** Opening Exercise input block **
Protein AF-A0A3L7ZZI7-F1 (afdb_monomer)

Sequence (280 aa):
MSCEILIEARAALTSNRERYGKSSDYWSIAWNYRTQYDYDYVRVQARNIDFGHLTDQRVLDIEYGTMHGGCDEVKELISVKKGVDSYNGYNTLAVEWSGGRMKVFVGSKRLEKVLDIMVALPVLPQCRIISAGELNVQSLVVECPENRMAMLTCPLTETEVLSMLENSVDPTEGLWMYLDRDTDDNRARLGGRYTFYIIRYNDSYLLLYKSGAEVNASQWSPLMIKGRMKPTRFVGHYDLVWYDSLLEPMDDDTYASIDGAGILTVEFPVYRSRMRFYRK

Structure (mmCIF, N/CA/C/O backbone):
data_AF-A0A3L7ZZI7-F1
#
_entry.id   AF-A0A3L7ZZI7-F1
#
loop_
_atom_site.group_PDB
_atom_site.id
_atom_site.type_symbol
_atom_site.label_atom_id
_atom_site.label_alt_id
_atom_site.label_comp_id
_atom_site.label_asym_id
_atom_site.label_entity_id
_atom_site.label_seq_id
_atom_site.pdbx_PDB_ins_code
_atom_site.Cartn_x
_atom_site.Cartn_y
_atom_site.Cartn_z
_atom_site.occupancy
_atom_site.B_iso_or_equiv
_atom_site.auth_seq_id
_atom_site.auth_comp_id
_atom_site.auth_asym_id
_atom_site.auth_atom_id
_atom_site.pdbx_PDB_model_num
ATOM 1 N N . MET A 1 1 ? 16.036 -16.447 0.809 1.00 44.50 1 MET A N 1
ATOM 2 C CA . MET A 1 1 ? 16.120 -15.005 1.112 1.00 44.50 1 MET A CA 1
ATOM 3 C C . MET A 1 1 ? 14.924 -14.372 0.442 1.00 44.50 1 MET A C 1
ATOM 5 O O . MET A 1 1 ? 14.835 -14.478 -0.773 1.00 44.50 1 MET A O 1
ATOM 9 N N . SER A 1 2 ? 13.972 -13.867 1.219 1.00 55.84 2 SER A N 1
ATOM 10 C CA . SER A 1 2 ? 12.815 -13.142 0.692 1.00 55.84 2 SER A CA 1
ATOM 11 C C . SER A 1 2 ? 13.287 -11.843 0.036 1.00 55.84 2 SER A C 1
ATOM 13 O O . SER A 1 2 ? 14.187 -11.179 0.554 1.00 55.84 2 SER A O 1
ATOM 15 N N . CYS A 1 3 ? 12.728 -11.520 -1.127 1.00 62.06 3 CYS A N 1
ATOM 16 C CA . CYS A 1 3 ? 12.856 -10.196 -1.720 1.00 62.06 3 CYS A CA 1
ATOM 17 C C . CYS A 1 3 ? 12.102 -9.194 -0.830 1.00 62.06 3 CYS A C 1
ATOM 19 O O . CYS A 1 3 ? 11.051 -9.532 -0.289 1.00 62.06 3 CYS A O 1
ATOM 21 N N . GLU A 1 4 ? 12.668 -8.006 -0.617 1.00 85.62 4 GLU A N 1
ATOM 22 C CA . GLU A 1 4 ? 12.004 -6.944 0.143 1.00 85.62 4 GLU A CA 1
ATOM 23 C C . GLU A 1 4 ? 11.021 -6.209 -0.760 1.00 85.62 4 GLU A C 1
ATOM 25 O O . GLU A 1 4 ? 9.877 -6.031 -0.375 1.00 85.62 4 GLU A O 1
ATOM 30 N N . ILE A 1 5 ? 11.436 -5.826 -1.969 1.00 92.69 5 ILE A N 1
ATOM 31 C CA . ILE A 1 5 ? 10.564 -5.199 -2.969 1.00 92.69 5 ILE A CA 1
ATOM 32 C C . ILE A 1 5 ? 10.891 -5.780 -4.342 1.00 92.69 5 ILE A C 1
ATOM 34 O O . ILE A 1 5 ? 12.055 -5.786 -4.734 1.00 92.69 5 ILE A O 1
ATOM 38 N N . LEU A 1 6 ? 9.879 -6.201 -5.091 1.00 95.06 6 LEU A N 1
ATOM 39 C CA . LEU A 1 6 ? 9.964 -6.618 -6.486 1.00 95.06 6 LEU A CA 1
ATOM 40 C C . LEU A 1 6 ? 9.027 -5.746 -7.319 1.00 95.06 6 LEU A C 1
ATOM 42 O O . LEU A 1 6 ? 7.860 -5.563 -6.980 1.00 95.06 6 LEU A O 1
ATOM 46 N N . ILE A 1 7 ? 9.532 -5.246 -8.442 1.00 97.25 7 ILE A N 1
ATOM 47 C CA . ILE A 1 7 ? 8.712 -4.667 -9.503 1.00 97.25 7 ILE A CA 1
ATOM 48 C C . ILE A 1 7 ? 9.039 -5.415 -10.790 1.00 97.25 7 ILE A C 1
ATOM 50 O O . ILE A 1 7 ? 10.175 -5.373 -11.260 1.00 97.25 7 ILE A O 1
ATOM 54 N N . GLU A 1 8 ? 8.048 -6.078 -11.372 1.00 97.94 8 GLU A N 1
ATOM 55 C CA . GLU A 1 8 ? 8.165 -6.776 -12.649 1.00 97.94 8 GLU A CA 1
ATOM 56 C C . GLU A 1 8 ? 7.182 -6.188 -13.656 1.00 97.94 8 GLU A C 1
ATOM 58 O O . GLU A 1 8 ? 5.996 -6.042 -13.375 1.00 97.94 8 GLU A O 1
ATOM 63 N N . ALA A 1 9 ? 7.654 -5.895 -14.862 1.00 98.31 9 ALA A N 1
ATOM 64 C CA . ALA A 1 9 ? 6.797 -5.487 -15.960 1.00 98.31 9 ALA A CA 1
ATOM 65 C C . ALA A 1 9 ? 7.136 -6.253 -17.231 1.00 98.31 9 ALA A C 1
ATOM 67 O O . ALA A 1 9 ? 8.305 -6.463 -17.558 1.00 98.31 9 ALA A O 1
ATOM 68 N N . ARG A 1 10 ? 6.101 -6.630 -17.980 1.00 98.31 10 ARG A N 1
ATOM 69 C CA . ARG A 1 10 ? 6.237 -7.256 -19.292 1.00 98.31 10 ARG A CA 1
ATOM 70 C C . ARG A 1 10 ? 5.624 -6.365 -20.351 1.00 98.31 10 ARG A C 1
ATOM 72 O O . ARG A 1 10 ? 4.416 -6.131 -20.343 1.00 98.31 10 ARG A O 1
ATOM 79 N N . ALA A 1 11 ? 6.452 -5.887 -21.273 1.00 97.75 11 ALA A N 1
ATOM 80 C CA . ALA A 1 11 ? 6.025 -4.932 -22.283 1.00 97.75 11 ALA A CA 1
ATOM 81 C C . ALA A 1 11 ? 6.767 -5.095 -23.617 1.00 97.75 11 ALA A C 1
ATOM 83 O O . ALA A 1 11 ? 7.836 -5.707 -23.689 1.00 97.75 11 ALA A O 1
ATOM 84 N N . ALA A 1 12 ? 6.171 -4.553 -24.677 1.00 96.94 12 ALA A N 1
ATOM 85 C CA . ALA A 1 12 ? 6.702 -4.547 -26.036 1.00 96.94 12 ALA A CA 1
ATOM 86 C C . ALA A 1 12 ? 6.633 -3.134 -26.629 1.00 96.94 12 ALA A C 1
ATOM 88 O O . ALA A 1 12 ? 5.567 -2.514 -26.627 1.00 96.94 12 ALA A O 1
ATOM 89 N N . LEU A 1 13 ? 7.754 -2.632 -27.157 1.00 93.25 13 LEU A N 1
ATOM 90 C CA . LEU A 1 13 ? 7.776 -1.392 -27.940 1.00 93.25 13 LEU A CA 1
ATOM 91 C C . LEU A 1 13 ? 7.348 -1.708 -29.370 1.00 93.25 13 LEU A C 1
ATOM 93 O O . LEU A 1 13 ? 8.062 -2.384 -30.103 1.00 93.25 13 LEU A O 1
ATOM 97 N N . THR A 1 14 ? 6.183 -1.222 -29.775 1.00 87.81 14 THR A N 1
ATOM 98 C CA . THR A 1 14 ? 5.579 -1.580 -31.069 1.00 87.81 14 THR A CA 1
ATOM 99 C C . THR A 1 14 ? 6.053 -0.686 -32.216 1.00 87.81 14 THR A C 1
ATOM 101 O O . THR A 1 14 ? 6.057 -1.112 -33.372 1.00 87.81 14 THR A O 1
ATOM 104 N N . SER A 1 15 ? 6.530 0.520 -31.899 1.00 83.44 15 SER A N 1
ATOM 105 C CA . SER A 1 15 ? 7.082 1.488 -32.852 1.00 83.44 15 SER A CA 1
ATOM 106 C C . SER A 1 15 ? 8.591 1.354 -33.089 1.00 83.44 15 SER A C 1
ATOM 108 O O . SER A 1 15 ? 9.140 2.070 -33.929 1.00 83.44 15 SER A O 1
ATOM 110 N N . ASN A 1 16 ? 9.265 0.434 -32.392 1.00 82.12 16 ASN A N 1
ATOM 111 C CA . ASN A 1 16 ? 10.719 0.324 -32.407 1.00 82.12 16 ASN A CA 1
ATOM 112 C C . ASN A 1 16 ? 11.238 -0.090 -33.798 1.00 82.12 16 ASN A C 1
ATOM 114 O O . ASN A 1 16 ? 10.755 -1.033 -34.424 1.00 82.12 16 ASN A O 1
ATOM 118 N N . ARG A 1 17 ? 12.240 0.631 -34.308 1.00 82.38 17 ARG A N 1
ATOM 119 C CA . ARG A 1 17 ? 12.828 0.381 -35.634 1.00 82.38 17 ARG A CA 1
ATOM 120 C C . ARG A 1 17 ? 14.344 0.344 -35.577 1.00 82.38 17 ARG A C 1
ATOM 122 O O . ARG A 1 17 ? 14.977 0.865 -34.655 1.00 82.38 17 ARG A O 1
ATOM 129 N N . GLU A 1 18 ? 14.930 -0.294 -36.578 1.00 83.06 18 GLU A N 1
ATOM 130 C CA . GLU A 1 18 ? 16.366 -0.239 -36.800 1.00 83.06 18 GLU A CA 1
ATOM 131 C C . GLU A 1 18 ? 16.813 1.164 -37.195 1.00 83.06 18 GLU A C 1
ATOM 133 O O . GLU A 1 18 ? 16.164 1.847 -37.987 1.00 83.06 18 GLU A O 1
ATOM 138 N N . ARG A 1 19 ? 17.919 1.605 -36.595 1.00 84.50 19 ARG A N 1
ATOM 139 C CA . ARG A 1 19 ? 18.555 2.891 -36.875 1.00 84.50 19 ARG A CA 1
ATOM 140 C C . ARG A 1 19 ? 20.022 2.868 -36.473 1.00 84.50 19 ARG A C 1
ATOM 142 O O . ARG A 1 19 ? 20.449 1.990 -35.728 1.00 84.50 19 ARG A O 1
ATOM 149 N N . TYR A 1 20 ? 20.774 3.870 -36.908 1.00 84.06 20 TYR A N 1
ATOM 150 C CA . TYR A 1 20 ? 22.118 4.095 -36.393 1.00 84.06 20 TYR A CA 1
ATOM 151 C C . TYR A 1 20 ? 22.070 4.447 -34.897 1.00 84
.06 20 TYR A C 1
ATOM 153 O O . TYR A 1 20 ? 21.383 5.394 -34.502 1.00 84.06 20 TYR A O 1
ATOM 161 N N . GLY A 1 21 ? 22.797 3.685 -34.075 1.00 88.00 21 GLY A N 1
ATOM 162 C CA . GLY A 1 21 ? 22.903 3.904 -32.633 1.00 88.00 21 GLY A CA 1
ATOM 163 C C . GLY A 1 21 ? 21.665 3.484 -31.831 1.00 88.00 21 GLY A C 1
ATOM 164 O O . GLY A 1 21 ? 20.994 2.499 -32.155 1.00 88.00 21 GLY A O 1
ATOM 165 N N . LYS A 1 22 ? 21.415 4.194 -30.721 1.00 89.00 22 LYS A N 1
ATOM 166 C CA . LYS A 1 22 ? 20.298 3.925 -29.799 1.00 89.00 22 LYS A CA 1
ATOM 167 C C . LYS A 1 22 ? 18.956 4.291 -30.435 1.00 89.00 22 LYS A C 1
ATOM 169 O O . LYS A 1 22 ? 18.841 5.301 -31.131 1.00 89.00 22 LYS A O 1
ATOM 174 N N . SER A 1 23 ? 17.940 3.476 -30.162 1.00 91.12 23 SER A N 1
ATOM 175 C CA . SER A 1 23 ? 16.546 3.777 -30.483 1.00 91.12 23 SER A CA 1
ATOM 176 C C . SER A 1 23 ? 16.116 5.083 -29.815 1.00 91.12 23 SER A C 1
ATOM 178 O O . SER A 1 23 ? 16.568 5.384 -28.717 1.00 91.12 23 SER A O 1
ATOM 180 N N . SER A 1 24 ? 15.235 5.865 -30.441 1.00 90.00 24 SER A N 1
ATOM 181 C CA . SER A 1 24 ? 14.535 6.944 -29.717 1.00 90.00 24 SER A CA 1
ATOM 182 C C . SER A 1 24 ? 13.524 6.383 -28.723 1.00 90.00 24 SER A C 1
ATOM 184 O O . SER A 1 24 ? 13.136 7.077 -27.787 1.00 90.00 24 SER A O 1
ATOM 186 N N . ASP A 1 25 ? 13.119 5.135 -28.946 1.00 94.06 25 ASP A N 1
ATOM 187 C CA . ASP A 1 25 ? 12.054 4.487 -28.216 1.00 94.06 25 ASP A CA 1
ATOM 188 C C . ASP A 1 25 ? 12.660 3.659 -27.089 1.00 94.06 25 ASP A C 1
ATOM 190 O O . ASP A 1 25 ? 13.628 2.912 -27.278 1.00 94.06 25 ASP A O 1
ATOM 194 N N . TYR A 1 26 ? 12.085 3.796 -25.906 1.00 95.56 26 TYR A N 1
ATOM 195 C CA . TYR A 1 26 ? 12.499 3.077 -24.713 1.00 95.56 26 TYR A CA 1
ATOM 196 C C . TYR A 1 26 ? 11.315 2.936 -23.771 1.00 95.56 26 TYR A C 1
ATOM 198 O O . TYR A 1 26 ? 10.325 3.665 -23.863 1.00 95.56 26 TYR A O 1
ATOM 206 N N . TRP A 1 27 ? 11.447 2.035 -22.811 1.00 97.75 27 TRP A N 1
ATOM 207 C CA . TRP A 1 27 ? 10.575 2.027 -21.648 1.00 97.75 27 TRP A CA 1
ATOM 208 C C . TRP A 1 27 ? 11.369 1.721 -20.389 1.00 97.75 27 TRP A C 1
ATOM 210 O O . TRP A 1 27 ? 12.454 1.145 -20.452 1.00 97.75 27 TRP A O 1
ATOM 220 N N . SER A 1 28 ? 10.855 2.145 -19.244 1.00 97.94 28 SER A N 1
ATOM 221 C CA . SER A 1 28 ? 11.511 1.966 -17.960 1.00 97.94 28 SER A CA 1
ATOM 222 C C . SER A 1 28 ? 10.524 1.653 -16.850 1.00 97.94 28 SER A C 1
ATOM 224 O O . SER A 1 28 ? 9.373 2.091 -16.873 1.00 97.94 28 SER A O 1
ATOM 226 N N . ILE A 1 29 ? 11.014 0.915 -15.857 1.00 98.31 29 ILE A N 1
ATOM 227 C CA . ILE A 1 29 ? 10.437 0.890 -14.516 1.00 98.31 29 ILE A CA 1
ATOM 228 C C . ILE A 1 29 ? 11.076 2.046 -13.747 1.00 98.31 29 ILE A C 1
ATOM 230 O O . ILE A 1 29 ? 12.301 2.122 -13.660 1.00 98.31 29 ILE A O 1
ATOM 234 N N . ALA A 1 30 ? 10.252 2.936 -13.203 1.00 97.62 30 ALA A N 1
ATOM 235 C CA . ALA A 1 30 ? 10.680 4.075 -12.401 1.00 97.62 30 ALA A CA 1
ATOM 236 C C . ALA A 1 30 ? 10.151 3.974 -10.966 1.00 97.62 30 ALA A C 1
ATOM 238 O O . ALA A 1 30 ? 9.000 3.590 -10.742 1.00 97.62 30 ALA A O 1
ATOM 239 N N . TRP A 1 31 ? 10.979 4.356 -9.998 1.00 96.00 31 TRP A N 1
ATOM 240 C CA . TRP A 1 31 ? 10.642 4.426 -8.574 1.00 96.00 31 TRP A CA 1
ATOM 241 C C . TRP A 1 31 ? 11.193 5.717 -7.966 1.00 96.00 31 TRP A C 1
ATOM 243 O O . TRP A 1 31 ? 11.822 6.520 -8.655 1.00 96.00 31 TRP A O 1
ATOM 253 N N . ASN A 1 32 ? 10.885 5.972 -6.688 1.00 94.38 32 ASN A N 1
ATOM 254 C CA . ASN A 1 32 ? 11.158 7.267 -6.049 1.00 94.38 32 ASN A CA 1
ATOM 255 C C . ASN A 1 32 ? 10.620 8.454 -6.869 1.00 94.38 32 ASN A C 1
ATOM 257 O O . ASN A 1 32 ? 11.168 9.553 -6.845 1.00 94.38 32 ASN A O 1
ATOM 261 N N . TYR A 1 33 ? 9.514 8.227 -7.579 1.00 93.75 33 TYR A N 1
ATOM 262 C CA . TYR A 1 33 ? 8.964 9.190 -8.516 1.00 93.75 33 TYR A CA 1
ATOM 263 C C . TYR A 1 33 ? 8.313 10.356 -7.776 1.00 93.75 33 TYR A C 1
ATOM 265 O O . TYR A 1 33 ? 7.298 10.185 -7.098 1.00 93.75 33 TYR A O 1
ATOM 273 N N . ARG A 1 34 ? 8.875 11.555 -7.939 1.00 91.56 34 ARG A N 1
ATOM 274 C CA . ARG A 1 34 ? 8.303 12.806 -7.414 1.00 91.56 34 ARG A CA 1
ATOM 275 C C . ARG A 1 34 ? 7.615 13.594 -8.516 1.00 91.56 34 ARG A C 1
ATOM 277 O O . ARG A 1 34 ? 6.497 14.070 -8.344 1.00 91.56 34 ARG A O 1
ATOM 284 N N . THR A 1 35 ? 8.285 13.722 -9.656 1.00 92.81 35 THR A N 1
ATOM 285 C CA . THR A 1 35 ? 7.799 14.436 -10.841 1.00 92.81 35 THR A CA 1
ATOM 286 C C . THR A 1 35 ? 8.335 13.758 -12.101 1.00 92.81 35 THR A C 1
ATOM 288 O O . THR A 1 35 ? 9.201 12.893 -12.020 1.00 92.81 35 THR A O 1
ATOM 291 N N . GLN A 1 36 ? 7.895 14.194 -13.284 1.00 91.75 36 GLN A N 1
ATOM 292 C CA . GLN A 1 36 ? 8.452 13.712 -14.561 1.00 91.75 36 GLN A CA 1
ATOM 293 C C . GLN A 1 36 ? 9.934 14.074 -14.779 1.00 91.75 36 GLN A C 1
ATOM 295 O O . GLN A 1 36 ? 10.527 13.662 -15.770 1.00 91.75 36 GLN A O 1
** Closing Exercise input block **
** Opening Exercise input block **
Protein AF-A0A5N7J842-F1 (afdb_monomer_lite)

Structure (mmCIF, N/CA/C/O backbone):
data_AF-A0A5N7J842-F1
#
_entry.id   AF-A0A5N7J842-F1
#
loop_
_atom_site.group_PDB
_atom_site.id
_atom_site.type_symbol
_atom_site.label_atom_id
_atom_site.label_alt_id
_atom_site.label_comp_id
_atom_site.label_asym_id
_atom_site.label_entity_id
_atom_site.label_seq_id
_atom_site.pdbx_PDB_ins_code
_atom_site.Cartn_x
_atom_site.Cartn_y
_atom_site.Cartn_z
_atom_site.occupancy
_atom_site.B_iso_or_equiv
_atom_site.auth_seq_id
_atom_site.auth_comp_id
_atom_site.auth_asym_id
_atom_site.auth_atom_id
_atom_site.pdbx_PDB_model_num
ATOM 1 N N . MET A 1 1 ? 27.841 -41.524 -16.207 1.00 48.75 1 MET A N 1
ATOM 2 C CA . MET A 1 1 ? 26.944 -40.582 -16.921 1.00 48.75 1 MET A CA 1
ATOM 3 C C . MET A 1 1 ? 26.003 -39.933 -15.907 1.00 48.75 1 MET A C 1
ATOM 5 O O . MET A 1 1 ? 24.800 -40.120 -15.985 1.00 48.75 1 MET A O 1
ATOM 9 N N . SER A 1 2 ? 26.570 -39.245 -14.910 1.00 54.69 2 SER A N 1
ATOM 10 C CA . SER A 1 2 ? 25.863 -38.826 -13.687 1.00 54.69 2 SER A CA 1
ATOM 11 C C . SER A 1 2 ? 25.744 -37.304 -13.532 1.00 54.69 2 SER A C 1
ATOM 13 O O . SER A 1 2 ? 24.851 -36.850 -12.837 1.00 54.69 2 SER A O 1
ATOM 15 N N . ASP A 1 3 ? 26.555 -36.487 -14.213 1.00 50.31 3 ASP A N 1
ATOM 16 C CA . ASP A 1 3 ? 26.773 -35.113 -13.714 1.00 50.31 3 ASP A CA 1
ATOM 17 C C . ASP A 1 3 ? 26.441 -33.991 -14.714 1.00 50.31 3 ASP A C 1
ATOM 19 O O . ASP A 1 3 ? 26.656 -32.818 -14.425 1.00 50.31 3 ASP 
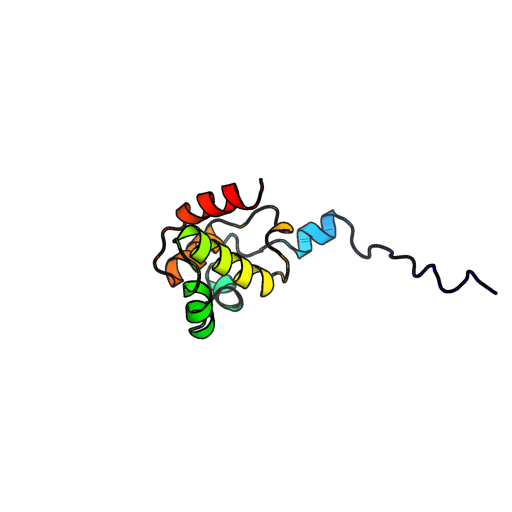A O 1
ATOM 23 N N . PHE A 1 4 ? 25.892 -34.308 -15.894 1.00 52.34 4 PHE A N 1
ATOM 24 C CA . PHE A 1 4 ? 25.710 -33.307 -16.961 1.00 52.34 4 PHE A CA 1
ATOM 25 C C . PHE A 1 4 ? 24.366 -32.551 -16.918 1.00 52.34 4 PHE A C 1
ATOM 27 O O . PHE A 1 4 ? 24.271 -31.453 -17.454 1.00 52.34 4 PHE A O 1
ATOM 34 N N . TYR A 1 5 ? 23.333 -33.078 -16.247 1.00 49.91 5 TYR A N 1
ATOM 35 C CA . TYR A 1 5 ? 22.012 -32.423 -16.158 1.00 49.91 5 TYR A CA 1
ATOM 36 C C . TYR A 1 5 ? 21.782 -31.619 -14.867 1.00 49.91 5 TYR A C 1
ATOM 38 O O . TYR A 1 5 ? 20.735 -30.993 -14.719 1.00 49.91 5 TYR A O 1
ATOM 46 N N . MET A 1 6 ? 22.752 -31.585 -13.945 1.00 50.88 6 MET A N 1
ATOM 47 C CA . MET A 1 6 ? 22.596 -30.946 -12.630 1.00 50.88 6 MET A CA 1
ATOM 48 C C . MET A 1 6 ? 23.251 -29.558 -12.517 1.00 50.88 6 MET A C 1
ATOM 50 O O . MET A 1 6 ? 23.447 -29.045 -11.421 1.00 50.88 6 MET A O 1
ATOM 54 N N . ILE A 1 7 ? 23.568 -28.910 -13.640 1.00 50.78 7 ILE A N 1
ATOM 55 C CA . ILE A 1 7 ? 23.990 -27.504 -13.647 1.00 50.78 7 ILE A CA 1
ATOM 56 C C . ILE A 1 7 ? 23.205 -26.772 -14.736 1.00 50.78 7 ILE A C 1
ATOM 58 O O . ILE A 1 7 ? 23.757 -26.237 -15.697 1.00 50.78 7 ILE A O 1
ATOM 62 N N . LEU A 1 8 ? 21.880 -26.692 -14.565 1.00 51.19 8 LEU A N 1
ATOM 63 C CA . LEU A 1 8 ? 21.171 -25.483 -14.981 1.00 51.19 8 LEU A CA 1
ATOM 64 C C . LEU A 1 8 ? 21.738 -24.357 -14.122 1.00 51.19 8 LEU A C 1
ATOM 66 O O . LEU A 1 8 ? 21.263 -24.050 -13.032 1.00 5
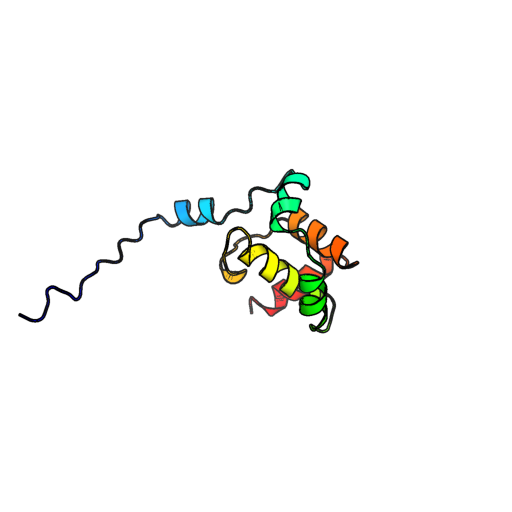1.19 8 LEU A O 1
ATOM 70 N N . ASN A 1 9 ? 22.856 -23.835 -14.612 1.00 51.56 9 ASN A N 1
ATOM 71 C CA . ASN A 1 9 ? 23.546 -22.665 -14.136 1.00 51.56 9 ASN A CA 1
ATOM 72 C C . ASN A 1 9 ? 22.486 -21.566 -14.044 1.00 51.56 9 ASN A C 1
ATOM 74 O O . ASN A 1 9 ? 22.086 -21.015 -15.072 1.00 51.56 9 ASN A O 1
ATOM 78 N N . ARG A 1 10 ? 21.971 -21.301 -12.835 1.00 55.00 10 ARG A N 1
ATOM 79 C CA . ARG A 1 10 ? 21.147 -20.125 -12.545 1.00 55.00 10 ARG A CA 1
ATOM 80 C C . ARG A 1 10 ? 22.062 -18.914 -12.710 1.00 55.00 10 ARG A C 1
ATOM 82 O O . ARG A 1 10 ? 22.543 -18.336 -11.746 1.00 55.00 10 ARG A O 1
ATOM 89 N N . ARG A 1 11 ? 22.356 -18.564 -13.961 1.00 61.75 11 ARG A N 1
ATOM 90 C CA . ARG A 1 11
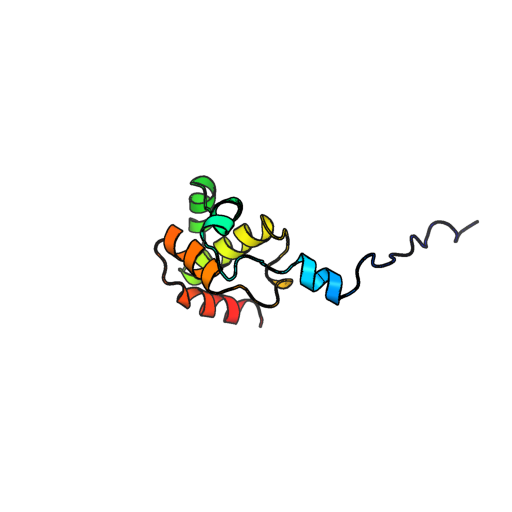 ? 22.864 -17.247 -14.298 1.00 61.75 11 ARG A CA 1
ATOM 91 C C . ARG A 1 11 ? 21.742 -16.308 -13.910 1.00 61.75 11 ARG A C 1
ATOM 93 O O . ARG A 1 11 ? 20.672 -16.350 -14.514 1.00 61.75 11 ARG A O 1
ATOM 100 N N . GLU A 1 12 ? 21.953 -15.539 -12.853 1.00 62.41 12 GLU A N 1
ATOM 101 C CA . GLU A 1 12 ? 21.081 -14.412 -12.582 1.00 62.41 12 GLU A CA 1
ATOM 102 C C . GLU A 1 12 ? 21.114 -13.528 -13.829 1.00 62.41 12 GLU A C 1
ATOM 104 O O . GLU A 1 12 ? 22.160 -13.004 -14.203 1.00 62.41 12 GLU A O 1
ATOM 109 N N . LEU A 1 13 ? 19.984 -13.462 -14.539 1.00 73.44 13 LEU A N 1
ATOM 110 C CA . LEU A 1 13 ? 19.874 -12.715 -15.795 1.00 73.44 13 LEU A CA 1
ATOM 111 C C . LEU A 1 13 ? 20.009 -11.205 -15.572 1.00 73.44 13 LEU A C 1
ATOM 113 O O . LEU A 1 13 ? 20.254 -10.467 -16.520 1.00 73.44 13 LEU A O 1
** Closing Exercise input block **
_Problem statement_
Taking the entries above, write out exactly the lines starting with the line containing "ATOM 63 N N" and going on through the line containing "ATOM 68 N N", both included, and nothing else.

_Response for this exercise_
ATOM 63 N N . ALA A 1 9 ? 7.654 -5.895 -14.862 1.00 98.31 9 ALA A N 1
ATOM 64 C CA . ALA A 1 9 ? 6.797 -5.487 -15.960 1.00 98.31 9 ALA A CA 1
ATOM 65 C C . ALA A 1 9 ? 7.136 -6.253 -17.231 1.00 98.31 9 ALA A C 1
ATOM 67 O O . ALA A 1 9 ? 8.305 -6.463 -17.558 1.00 98.31 9 ALA A O 1
ATOM 68 N N . ARG A 1 10 ? 6.101 -6.630 -17.980 1.00 98.31 10 ARG A N 1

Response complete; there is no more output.